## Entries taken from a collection
☆ ☆ ☆ ☆
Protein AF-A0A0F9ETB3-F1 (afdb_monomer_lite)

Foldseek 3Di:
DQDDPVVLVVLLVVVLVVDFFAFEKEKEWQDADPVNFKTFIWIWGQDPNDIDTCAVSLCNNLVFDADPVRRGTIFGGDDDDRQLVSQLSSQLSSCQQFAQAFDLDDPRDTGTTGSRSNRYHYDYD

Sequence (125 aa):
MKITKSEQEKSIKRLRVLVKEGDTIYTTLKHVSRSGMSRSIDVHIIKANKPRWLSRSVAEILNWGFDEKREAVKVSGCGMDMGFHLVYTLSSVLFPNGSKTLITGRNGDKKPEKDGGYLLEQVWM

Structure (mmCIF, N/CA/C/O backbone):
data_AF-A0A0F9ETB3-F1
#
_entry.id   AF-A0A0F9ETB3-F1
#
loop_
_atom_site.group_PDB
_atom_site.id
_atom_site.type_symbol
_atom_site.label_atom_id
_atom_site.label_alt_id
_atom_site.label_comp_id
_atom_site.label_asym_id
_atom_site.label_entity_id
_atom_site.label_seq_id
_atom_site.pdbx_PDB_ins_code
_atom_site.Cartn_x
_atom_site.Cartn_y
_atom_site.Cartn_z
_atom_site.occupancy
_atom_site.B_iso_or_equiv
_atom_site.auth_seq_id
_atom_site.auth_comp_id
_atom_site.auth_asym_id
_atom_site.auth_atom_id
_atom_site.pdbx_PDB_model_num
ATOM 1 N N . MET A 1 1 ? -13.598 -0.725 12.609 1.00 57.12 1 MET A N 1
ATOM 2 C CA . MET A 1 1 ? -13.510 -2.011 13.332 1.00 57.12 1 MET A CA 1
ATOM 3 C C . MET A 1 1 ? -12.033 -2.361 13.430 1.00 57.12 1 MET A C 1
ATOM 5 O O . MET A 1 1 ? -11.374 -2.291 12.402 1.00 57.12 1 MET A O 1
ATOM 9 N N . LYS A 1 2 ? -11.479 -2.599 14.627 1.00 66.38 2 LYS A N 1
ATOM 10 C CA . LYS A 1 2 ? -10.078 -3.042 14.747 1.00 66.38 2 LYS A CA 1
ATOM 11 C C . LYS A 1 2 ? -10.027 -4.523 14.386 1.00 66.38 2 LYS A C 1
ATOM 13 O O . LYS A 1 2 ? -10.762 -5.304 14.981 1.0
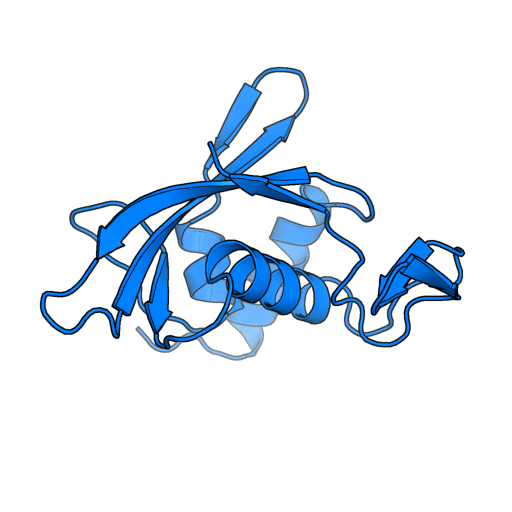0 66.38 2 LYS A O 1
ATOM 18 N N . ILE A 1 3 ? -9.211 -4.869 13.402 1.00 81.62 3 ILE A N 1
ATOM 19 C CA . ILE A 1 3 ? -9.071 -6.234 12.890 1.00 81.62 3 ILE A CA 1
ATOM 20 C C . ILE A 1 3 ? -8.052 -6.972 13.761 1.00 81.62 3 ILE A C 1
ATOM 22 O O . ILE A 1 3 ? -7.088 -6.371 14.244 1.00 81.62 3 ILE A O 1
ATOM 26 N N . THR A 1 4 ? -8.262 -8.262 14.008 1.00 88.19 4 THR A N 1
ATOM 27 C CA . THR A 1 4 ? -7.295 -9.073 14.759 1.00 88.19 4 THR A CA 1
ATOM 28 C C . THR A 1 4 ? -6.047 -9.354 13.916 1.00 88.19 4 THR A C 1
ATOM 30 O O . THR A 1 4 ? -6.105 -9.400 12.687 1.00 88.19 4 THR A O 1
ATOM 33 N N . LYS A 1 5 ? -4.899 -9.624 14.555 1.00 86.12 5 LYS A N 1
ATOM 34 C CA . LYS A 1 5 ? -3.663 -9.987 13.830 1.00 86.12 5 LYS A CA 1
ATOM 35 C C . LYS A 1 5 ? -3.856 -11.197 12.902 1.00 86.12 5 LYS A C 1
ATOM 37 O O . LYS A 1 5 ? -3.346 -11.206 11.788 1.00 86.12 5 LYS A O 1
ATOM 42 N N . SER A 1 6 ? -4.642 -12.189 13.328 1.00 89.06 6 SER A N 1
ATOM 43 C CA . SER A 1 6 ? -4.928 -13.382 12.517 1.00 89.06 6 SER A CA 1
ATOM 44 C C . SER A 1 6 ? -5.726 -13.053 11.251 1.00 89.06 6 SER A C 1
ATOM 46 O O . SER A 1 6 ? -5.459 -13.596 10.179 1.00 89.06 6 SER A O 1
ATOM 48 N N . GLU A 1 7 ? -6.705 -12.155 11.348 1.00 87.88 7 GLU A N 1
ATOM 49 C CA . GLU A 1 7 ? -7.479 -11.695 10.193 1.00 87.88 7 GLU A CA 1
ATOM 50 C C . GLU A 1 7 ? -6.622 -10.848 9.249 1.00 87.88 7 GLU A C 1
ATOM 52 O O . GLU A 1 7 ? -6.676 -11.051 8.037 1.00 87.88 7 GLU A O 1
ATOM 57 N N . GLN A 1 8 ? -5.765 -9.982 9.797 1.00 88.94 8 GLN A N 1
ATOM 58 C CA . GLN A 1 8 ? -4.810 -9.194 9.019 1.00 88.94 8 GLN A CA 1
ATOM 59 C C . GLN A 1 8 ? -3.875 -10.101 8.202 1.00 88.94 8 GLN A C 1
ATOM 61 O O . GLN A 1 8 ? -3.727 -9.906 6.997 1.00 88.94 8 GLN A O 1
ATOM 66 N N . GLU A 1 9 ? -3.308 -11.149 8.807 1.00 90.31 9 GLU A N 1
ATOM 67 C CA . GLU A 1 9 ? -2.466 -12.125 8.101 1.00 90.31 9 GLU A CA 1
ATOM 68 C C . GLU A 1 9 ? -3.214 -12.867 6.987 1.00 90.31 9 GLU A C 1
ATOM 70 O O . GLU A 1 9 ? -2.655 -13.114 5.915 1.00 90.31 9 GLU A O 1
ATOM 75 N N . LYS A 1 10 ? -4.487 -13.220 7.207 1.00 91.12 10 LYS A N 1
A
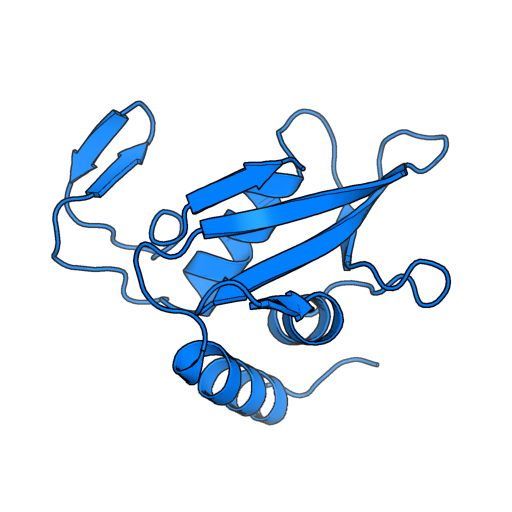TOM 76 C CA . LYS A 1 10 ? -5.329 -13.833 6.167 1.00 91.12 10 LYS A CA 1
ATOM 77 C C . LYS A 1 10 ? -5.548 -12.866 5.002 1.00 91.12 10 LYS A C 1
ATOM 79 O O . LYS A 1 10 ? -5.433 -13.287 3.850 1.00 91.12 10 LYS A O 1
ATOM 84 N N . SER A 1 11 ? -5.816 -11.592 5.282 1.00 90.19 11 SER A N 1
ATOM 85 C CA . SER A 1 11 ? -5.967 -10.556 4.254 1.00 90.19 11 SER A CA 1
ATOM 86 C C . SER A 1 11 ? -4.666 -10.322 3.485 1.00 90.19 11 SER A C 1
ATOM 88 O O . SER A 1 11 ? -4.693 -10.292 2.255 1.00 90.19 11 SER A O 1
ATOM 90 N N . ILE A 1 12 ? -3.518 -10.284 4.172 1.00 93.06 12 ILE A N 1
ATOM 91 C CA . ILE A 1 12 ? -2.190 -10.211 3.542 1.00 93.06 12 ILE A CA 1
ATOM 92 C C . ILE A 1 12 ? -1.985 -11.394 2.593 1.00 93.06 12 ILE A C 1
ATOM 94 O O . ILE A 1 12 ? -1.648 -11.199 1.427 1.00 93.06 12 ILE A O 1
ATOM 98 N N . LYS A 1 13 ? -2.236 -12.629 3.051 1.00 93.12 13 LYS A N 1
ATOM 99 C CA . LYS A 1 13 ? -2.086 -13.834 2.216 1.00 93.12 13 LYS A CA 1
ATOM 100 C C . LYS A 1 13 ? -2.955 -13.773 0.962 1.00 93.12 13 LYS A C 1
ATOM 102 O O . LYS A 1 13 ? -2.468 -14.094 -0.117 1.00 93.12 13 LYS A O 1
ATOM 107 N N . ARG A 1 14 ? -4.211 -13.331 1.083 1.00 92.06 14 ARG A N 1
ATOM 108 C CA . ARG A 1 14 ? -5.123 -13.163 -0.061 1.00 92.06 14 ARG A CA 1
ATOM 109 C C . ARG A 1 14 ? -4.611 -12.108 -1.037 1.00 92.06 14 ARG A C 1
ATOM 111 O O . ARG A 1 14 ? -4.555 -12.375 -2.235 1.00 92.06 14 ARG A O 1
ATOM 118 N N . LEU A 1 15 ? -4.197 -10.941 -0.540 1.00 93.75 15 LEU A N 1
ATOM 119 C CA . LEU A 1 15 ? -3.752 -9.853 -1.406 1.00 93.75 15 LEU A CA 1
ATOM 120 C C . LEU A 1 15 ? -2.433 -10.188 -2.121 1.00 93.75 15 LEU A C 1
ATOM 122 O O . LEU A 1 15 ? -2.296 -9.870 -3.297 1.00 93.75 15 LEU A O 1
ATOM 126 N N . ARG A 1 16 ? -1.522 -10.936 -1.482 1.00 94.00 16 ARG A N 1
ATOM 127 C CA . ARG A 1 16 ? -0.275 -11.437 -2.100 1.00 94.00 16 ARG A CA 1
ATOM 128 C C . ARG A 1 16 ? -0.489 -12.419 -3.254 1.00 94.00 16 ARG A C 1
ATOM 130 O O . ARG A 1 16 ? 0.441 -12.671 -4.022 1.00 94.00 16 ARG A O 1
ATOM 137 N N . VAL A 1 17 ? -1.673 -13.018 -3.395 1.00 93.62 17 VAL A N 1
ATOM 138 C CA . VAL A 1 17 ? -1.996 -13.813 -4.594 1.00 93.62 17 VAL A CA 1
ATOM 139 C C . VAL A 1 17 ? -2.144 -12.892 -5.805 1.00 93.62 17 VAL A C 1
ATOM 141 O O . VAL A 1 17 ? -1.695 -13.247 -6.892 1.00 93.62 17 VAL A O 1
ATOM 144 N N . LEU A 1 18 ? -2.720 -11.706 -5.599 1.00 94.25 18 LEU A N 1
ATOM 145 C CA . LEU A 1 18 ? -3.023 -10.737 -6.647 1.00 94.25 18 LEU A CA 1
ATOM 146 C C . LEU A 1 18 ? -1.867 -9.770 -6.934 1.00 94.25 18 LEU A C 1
☆ ☆ ☆ ☆
## DESCRIPTION OF THE TASK
The answer is the lines above from the one with "ATOM 66 N N" to the one with "ATOM 85 C CA", set down exactly, with no pictures.

## TASK RESPONSE
ATOM 66 N N . GLU A 1 9 ? -3.308 -11.149 8.807 1.00 90.31 9 GLU A N 1
ATOM 67 C CA . GLU A 1 9 ? -2.466 -12.125 8.101 1.00 90.31 9 GLU A CA 1
ATOM 68 C C . GLU A 1 9 ? -3.214 -12.867 6.987 1.00 90.31 9 GLU A C 1
ATOM 70 O O . GLU A 1 9 ? -2.655 -13.114 5.915 1.00 90.31 9 GLU A O 1
ATOM 75 N N . LYS A 1 10 ? -4.487 -13.220 7.207 1.00 91.12 10 LYS A N 1
A
TOM 76 C CA . LYS A 1 10 ? -5.329 -13.833 6.167 1.00 91.12 10 LYS A CA 1
ATOM 77 C C . LYS A 1 10 ? -5.548 -12.866 5.002 1.00 91.12 10 LYS A C 1
ATOM 79 O O . LYS A 1 10 ? -5.433 -13.287 3.850 1.00 91.12 10 LYS A O 1
ATOM 84 N N . SER A 1 11 ? -5.816 -11.592 5.282 1.00 90.19 11 SER A N 1
ATOM 85 C CA . SER A 1 11 ? -5.967 -10.556 4.254 1.00 90.19 11 SER A CA 1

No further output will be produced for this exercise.